[Records for the exercise]

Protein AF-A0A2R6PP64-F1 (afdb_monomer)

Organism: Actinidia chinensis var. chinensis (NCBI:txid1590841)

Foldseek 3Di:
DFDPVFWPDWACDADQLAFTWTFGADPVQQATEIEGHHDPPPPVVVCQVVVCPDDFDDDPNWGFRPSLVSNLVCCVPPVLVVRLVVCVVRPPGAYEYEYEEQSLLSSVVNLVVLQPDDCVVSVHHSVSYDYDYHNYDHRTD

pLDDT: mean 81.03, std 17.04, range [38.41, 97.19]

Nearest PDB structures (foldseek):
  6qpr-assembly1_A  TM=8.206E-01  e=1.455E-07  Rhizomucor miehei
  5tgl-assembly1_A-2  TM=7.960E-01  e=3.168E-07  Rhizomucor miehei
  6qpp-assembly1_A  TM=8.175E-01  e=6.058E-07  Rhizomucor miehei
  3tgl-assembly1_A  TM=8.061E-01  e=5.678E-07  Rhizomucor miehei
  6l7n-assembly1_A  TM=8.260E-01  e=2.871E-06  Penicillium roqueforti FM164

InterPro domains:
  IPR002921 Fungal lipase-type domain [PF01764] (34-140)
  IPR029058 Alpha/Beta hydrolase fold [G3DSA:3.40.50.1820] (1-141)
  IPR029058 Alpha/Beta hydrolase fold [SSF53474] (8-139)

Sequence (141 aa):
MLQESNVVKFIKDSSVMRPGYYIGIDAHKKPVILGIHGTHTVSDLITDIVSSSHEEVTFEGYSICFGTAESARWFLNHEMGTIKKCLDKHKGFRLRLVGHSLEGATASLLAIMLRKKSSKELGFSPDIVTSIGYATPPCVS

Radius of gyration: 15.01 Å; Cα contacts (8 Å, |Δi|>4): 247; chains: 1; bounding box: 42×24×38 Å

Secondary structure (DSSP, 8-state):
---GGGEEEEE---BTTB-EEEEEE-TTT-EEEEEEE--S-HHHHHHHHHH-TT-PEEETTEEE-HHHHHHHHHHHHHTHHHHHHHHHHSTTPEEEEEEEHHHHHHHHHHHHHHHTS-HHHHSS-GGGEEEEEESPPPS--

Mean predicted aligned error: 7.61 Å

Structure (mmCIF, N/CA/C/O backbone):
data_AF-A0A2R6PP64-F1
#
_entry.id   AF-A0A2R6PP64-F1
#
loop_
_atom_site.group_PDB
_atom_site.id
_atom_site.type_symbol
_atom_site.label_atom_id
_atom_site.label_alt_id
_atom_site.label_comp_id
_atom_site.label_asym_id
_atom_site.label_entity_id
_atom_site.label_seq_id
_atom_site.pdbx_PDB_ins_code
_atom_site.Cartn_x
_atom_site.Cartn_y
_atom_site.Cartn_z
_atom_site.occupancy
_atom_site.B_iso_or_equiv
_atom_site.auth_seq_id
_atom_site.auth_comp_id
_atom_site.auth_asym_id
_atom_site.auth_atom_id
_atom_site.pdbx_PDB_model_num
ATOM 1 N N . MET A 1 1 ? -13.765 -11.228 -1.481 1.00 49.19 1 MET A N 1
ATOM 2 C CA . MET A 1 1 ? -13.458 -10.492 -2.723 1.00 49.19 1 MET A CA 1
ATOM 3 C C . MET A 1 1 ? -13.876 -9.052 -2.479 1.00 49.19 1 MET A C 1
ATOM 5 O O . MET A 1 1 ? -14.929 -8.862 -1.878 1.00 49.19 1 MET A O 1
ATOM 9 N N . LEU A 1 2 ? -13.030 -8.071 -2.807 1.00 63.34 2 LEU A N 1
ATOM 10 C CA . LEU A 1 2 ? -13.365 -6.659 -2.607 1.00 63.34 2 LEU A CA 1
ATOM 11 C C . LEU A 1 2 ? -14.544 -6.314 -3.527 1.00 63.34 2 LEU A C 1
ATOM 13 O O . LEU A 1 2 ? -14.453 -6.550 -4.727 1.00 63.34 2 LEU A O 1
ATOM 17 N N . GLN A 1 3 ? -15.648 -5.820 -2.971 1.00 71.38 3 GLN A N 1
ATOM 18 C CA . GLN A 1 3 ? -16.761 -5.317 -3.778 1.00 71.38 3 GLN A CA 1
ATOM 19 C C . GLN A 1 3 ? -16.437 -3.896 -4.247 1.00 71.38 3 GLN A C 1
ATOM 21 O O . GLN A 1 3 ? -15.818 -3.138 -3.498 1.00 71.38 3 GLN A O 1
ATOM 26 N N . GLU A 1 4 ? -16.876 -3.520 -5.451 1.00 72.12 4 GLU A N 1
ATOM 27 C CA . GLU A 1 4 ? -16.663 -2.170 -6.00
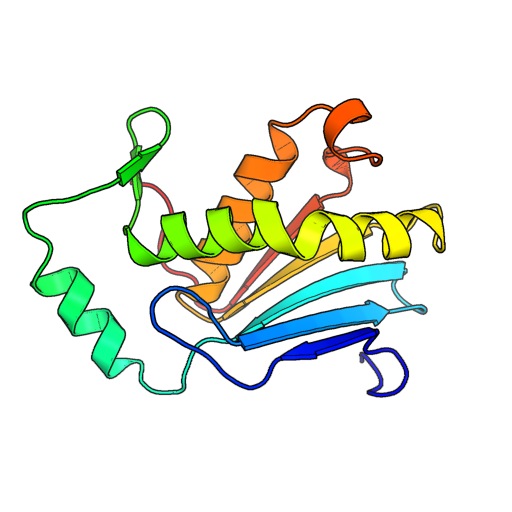0 1.00 72.12 4 GLU A CA 1
ATOM 28 C C . GLU A 1 4 ? -17.209 -1.074 -5.076 1.00 72.12 4 GLU A C 1
ATOM 30 O O . GLU A 1 4 ? -16.579 -0.032 -4.914 1.00 72.12 4 GLU A O 1
ATOM 35 N N . SER A 1 5 ? -18.313 -1.347 -4.368 1.00 76.00 5 SER A N 1
ATOM 36 C CA . SER A 1 5 ? -18.899 -0.448 -3.363 1.00 76.00 5 SER A CA 1
ATOM 37 C C . SER A 1 5 ? -17.946 -0.081 -2.221 1.00 76.00 5 SER A C 1
ATOM 39 O O . SER A 1 5 ? -18.180 0.894 -1.512 1.00 76.00 5 SER A O 1
ATOM 41 N N . ASN A 1 6 ? -16.887 -0.868 -2.016 1.00 86.00 6 ASN A N 1
ATOM 42 C CA . ASN A 1 6 ? -15.913 -0.664 -0.951 1.00 86.00 6 ASN A CA 1
ATOM 43 C C . ASN A 1 6 ? -14.617 -0.009 -1.451 1.00 86.00 6 ASN A C 1
ATOM 45 O O . ASN A 1 6 ? -13.639 0.074 -0.699 1.00 86.00 6 ASN A O 1
ATOM 49 N N . VAL A 1 7 ? -14.586 0.439 -2.708 1.00 89.81 7 VAL A N 1
ATOM 50 C CA . VAL A 1 7 ? -13.494 1.235 -3.267 1.00 89.81 7 VAL A CA 1
ATOM 51 C C . VAL A 1 7 ? -13.697 2.692 -2.859 1.00 89.81 7 VAL A C 1
ATOM 53 O O . VAL A 1 7 ? -14.669 3.339 -3.229 1.00 89.81 7 VAL A O 1
ATOM 56 N N . VAL A 1 8 ? -12.761 3.213 -2.071 1.00 91.81 8 VAL A N 1
ATOM 57 C CA . VAL A 1 8 ? -12.759 4.603 -1.591 1.00 91.81 8 VAL A CA 1
ATOM 58 C C . VAL A 1 8 ? -12.204 5.541 -2.655 1.00 91.81 8 VAL A C 1
ATOM 60 O O . VAL A 1 8 ? -12.632 6.686 -2.773 1.00 91.81 8 VAL A O 1
ATOM 63 N N . LYS A 1 9 ? -11.213 5.066 -3.408 1.00 92.81 9 LYS A N 1
ATOM 64 C CA . LYS A 1 9 ? -10.
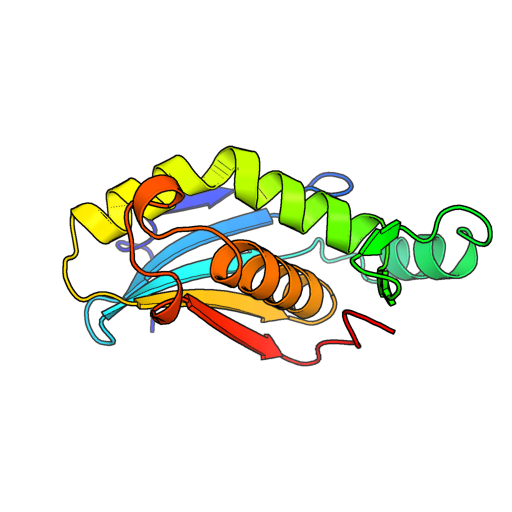545 5.837 -4.450 1.00 92.81 9 LYS A CA 1
ATOM 65 C C . LYS A 1 9 ? -10.085 4.900 -5.549 1.00 92.81 9 LYS A C 1
ATOM 67 O O . LYS A 1 9 ? -9.527 3.847 -5.252 1.00 92.81 9 LYS A O 1
ATOM 72 N N . PHE A 1 10 ? -10.295 5.304 -6.793 1.00 91.75 10 PHE A N 1
ATOM 73 C CA . 
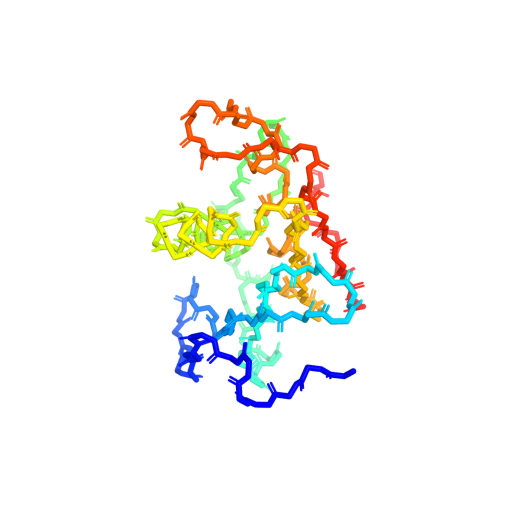PHE A 1 10 ? -9.838 4.593 -7.978 1.00 91.75 10 PHE A CA 1
ATOM 74 C C . PHE A 1 10 ? -9.250 5.605 -8.954 1.00 91.75 10 PHE A C 1
ATOM 76 O O . PHE A 1 10 ? -9.945 6.531 -9.366 1.00 91.75 10 PHE A O 1
ATOM 83 N N . ILE A 1 11 ? -7.975 5.441 -9.292 1.00 89.06 11 ILE A N 1
ATOM 84 C CA . ILE A 1 11 ? -7.272 6.242 -10.289 1.00 89.06 11 ILE A CA 1
ATOM 85 C C . ILE A 1 11 ? -6.854 5.298 -11.408 1.00 89.06 11 ILE A C 1
ATOM 87 O O . ILE A 1 11 ? -5.977 4.452 -11.228 1.00 89.06 11 ILE A O 1
ATOM 91 N N . LYS A 1 12 ? -7.537 5.432 -12.546 1.00 80.81 12 LYS A N 1
ATOM 92 C CA . LYS A 1 12 ? -7.301 4.616 -13.739 1.00 80.81 12 LYS A CA 1
ATOM 93 C C . LYS A 1 12 ? -6.080 5.091 -14.517 1.00 80.81 12 LYS A C 1
ATOM 95 O O . LYS A 1 12 ? -5.326 4.274 -15.038 1.00 80.81 12 LYS A O 1
ATOM 100 N N . ASP A 1 13 ? -5.920 6.407 -14.607 1.00 75.50 13 ASP A N 1
ATOM 101 C CA . ASP A 1 13 ? -4.865 7.011 -15.402 1.00 75.50 13 ASP A CA 1
ATOM 102 C C . ASP A 1 13 ? -3.517 6.784 -14.734 1.00 75.50 13 ASP A C 1
ATOM 104 O O . ASP A 1 13 ? -3.345 6.967 -13.529 1.00 75.50 13 ASP A O 1
ATOM 108 N N . SER A 1 14 ? -2.560 6.377 -15.550 1.00 72.56 14 SER A N 1
ATOM 109 C CA . SER A 1 14 ? -1.179 6.172 -15.152 1.00 72.56 14 SER A CA 1
ATOM 110 C C . SER A 1 14 ? -0.304 7.096 -15.979 1.00 72.56 14 SER A C 1
ATOM 112 O O . SER A 1 14 ? -0.519 7.280 -17.176 1.00 72.56 14 SER A O 1
ATOM 114 N N . SER A 1 15 ? 0.677 7.701 -15.325 1.00 66.31 15 SER A N 1
ATOM 115 C CA . SER A 1 15 ? 1.737 8.451 -15.990 1.00 66.31 15 SER A CA 1
ATOM 116 C C . SER A 1 15 ? 3.084 7.841 -15.632 1.00 66.31 15 SER A C 1
ATOM 118 O O . SER A 1 15 ? 3.179 7.006 -14.730 1.00 66.31 15 SER A O 1
ATOM 120 N N . VAL A 1 16 ? 4.145 8.302 -16.294 1.00 65.38 16 VAL A N 1
ATOM 121 C CA . VAL A 1 16 ? 5.523 7.942 -15.937 1.00 65.38 16 VAL A CA 1
ATOM 122 C C . VAL A 1 16 ? 5.717 8.134 -14.422 1.00 65.38 16 VAL A C 1
ATOM 124 O O . VAL A 1 16 ? 5.392 9.198 -13.887 1.00 65.38 16 VAL A O 1
ATOM 127 N N . MET A 1 17 ? 6.156 7.073 -13.730 1.00 68.31 17 MET A N 1
ATOM 128 C CA . MET A 1 17 ? 6.361 7.001 -12.267 1.00 68.31 17 MET A CA 1
ATOM 129 C C . MET A 1 17 ? 5.120 7.223 -11.379 1.00 68.31 17 MET A C 1
ATOM 131 O O . MET A 1 17 ? 5.240 7.421 -10.169 1.00 68.31 17 MET A O 1
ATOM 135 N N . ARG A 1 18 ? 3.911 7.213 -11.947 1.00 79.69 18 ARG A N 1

[/Records for the exercise]

* **Task goal**: Would you repeat, exactly and with nothing added, every line from the line containing "ATOM 115 C CA" through the last line of the records above?

* **Result of this task**:
ATOM 115 C CA . SER A 1 15 ? 1.737 8.451 -15.990 1.00 66.31 15 SER A CA 1
ATOM 116 C C . SER A 1 15 ? 3.084 7.841 -15.632 1.00 66.31 15 SER A C 1
ATOM 118 O O . SER A 1 15 ? 3.179 7.006 -14.730 1.00 66.31 15 SER A O 1
ATOM 120 N N . VAL A 1 16 ? 4.145 8.302 -16.294 1.00 65.38 16 VAL A N 1
ATOM 121 C CA . VAL A 1 16 ? 5.523 7.942 -15.937 1.00 65.38 16 VAL A CA 1
ATOM 122 C C . VAL A 1 16 ? 5.717 8.134 -14.422 1.00 65.38 16 VAL A C 1
ATOM 124 O O . VAL A 1 16 ? 5.392 9.198 -13.887 1.00 65.38 16 VAL A O 1
ATOM 127 N N . MET A 1 17 ? 6.156 7.073 -13.730 1.00 68.31 17 MET A N 1
ATOM 128 C CA . MET A 1 17 ? 6.361 7.001 -12.267 1.00 68.31 17 MET A CA 1
ATOM 129 C C . MET A 1 17 ? 5.120 7.223 -11.379 1.00 68.31 17 MET A C 1
ATOM 131 O O . MET A 1 17 ? 5.240 7.421 -10.169 1.00 68.31 17 MET A O 1
ATOM 135 N N . ARG A 1 18 ? 3.911 7.213 -11.947 1.00 79.69 18 ARG A N 1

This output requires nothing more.